Show Report
Watanabe has built a firm reputation for producing cleverly cut women's suits with carefully considered design details.
A pixelised monochrome print adorning a folded square invitation gave an indication to one (or possibly two) of Junya Watanabe's lines of thought for Spring/Summer. Although his audience had to wait a short while for the prints and squares to appear in a collection that was book-ended by sharp suiting. Watanabe has built a firm reputation for producing cleverly cut women's suits with carefully considered design details. This season, he fused men's and women's styles, opening with high-shine blue grey, silver and gunmetal fabrics and closing with black, on white-faced girls whose heads were bound in fabric. Blazers incorporated an hourglass silhouette or were pulled together with a gentleman's chain fastening; trousers were slim line worn with flat, lace-up shoes.
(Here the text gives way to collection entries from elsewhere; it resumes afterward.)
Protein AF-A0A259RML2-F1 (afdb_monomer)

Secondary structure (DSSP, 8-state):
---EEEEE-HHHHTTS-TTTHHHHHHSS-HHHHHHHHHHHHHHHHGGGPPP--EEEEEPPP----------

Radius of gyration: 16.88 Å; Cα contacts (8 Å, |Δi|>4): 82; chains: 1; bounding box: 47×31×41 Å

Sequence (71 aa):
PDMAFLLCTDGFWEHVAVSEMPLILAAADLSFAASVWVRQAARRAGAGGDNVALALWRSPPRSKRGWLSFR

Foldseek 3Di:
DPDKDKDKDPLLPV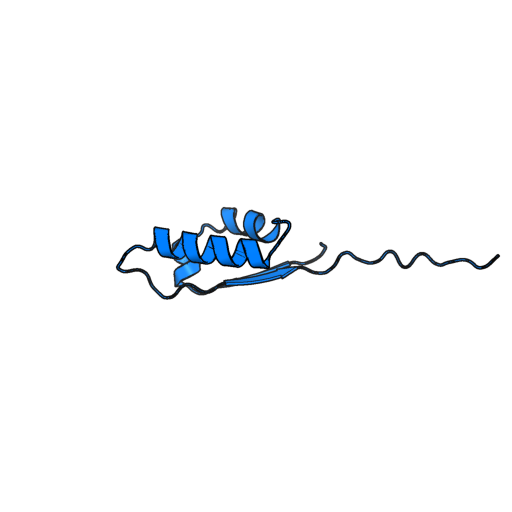QADPVCVVVLLVDPDNVVSQVVSQVNSDVSLPPPTDHIHMDIDDDDPPPPPPPPPDD

Structure (mmCIF, N/CA/C/O backbone):
data_AF-A0A259RML2-F1
#
_entry.id   AF-A0A259RML2-F1
#
loop_
_atom_site.group_PDB
_atom_site.id
_atom_site.type_symbol
_atom_site.label_atom_id
_atom_site.label_alt_id
_atom_site.label_comp_id
_atom_site.label_asym_id
_atom_site.label_entity_id
_atom_site.label_seq_id
_atom_site.pdbx_PDB_ins_code
_atom_site.Cartn_x
_atom_site.Cartn_y
_atom_site.Cartn_z
_atom_site.occupancy
_atom_site.B_iso_or_equiv
_atom_site.auth_seq_id
_atom_site.auth_comp_id
_atom_site.auth_asym_id
_atom_site.auth_atom_id
_atom_site.pdbx_PDB_model_num
ATOM 1 N N . PRO A 1 1 ? 10.377 -9.965 -11.967 1.00 64.00 1 PRO A N 1
ATOM 2 C CA . PRO A 1 1 ? 10.879 -10.422 -10.652 1.00 64.00 1 PRO A CA 1
ATOM 3 C C . PRO A 1 1 ? 10.282 -11.784 -10.321 1.00 64.00 1 PRO A C 1
ATOM 5 O O . PRO A 1 1 ? 9.100 -11.995 -10.569 1.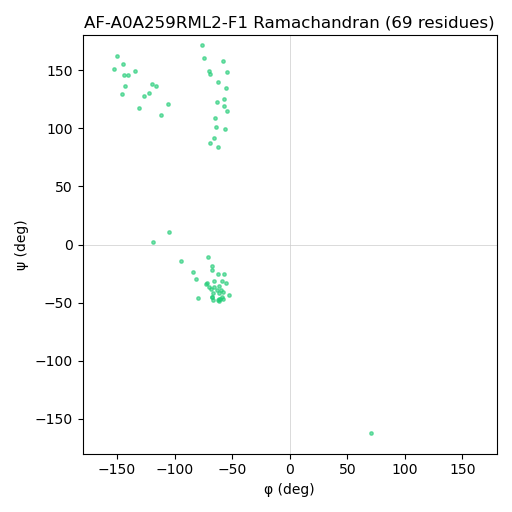00 64.00 1 PRO A O 1
ATOM 8 N N . ASP A 1 2 ? 11.095 -12.688 -9.791 1.00 84.06 2 ASP A N 1
ATOM 9 C CA . ASP A 1 2 ? 10.626 -14.046 -9.501 1.00 84.06 2 ASP A CA 1
ATOM 10 C C . ASP A 1 2 ? 9.928 -14.102 -8.138 1.00 84.06 2 ASP A C 1
ATOM 12 O O . ASP A 1 2 ? 9.102 -14.977 -7.901 1.00 84.06 2 ASP A O 1
ATOM 16 N N . MET A 1 3 ? 10.249 -13.155 -7.246 1.00 91.81 3 MET A N 1
ATOM 17 C CA . MET A 1 3 ? 9.694 -13.066 -5.897 1.00 91.81 3 MET A CA 1
ATOM 18 C C . MET A 1 3 ? 9.487 -11.607 -5.477 1.00 91.81 3 MET A C 1
ATOM 20 O O . MET A 1 3 ? 10.262 -10.714 -5.836 1.00 91.81 3 MET A O 1
ATOM 24 N N . ALA A 1 4 ? 8.439 -11.368 -4.697 1.00 95.44 4 ALA A N 1
ATOM 25 C CA . ALA A 1 4 ? 8.106 -10.073 -4.119 1.00 95.44 4 ALA A CA 1
ATOM 26 C C . ALA A 1 4 ? 7.327 -10.284 -2.821 1.00 95.44 4 ALA A C 1
ATOM 28 O O . ALA A 1 4 ? 6.606 -11.273 -2.698 1.00 95.44 4 ALA A O 1
ATOM 29 N N . PHE A 1 5 ? 7.446 -9.354 -1.879 1.00 96.06 5 PHE A N 1
ATOM 30 C CA . PHE A 1 5 ? 6.582 -9.335 -0.706 1.00 96.06 5 PHE A CA 1
ATOM 31 C C . PHE A 1 5 ? 6.273 -7.907 -0.266 1.00 96.06 5 PHE A C 1
ATOM 33 O O . PHE A 1 5 ? 7.023 -6.963 -0.530 1.00 96.06 5 PHE A O 1
ATOM 40 N N . LEU A 1 6 ? 5.144 -7.789 0.421 1.00 97.75 6 LEU A N 1
ATOM 41 C CA . LEU A 1 6 ? 4.646 -6.582 1.053 1.00 97.75 6 LEU A CA 1
ATOM 42 C C . LEU A 1 6 ? 4.368 -6.926 2.515 1.00 97.75 6 LEU A C 1
ATOM 44 O O . LEU A 1 6 ? 3.682 -7.906 2.795 1.00 97.75 6 LEU A O 1
ATOM 48 N N . LEU A 1 7 ? 4.909 -6.129 3.429 1.00 98.00 7 LEU A N 1
ATOM 49 C CA . LEU A 1 7 ? 4.591 -6.179 4.854 1.00 98.00 7 LEU A CA 1
ATOM 50 C C . LEU A 1 7 ? 3.933 -4.858 5.232 1.00 98.00 7 LEU A C 1
ATOM 52 O O . LEU A 1 7 ? 4.392 -3.798 4.804 1.00 98.00 7 LEU A O 1
ATOM 56 N N . CYS A 1 8 ? 2.864 -4.907 6.015 1.00 98.00 8 CYS A N 1
ATOM 57 C CA . CYS A 1 8 ? 2.125 -3.711 6.399 1.00 98.00 8 CYS A CA 1
ATOM 58 C C . CYS A 1 8 ? 1.470 -3.875 7.770 1.00 98.00 8 CYS A C 1
ATOM 60 O O . CYS A 1 8 ? 1.346 -4.998 8.264 1.00 98.00 8 CYS A O 1
ATOM 62 N N . THR A 1 9 ? 1.097 -2.752 8.380 1.00 98.12 9 THR A N 1
ATOM 63 C CA . THR A 1 9 ? 0.257 -2.743 9.584 1.00 98.12 9 THR A CA 1
ATOM 64 C C . THR A 1 9 ? -1.194 -3.063 9.228 1.00 98.12 9 THR A C 1
ATOM 66 O O . THR A 1 9 ? -1.618 -2.907 8.080 1.00 98.12 9 THR A O 1
ATOM 69 N N . ASP A 1 10 ? -1.968 -3.484 10.219 1.00 97.12 10 ASP A N 1
ATOM 70 C CA . ASP A 1 10 ? -3.429 -3.586 10.140 1.0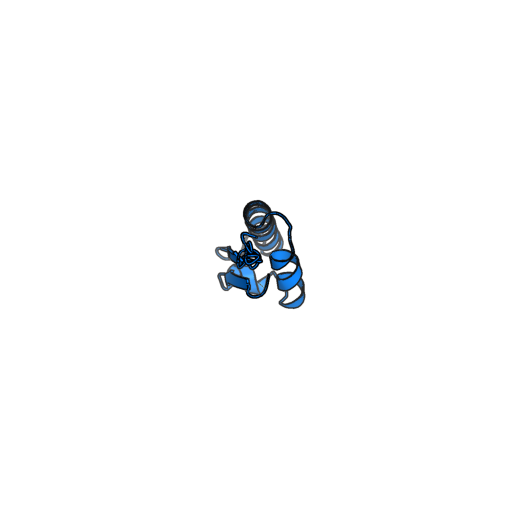0 97.12 10 ASP A CA 1
ATOM 71 C C . ASP A 1 10 ? -4.073 -2.271 9.679 1.00 97.12 10 ASP A C 1
ATOM 73 O O . ASP A 1 10 ? -4.857 -2.295 8.732 1.00 97.12 10 ASP A O 1
ATOM 77 N N . GLY A 1 11 ? -3.633 -1.121 10.201 1.00 97.50 11 GLY A N 1
ATOM 78 C CA . GLY A 1 11 ? -4.099 0.198 9.749 1.00 97.50 11 GLY A CA 1
ATOM 79 C C . GLY A 1 11 ? -3.888 0.475 8.250 1.00 97.50 11 GLY A C 1
ATOM 80 O O . GLY A 1 11 ? -4.620 1.254 7.643 1.00 97.50 11 GLY A O 1
ATOM 81 N N . PHE A 1 12 ? -2.917 -0.176 7.596 1.00 98.06 12 PHE A N 1
ATOM 82 C CA . PHE A 1 12 ? -2.803 -0.144 6.132 1.00 98.06 12 PHE A CA 1
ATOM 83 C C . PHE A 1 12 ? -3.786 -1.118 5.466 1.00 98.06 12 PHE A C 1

Watanabe certainly understands the value in a shortened sleeve (bracelet length) and hemlines that graze the ankle-line - an approach his former mentor Rei Kawakubo has been promoting throughout her career. He also understands that whilst his women doesn't want overtly sexy, nor does she crave full-on masculinity. Less is certainly more. Here, his details were supremely subtle - a suited model turning to reveal a keyhole back. Shirts were quickly introduced - a variety of black and white options with distinctly feminine touches. Fluid, softer shapes, front seams that mimicked the female form, and longer lengths which occasionally meant they could be worn as dresses with thick jersey leggings. Fabric puckered at the breast or around the neckline and collars were rounded. Watanabe then launched into black and white fabric combinations -small and large dogtooth checks and checkerboard patchwork- and an array of striking prints including circle and squares, one reminiscent of DNA and hand-drawn squares. The patchwork checks -cotton or jersey, sometimes black PVC- seemed to be a progression of his patchwork football-like bags created for Autumn/Winter '09. This section saw the introduction of dresses including mini shifts, a paneled, four-tier design with soft draping, ruffle and asymmetric hems. Cohesive, rigorous and modern, Watanabe offered a collection that will no doubt enrich his relationships with the press, buyers and that Watanabe woman.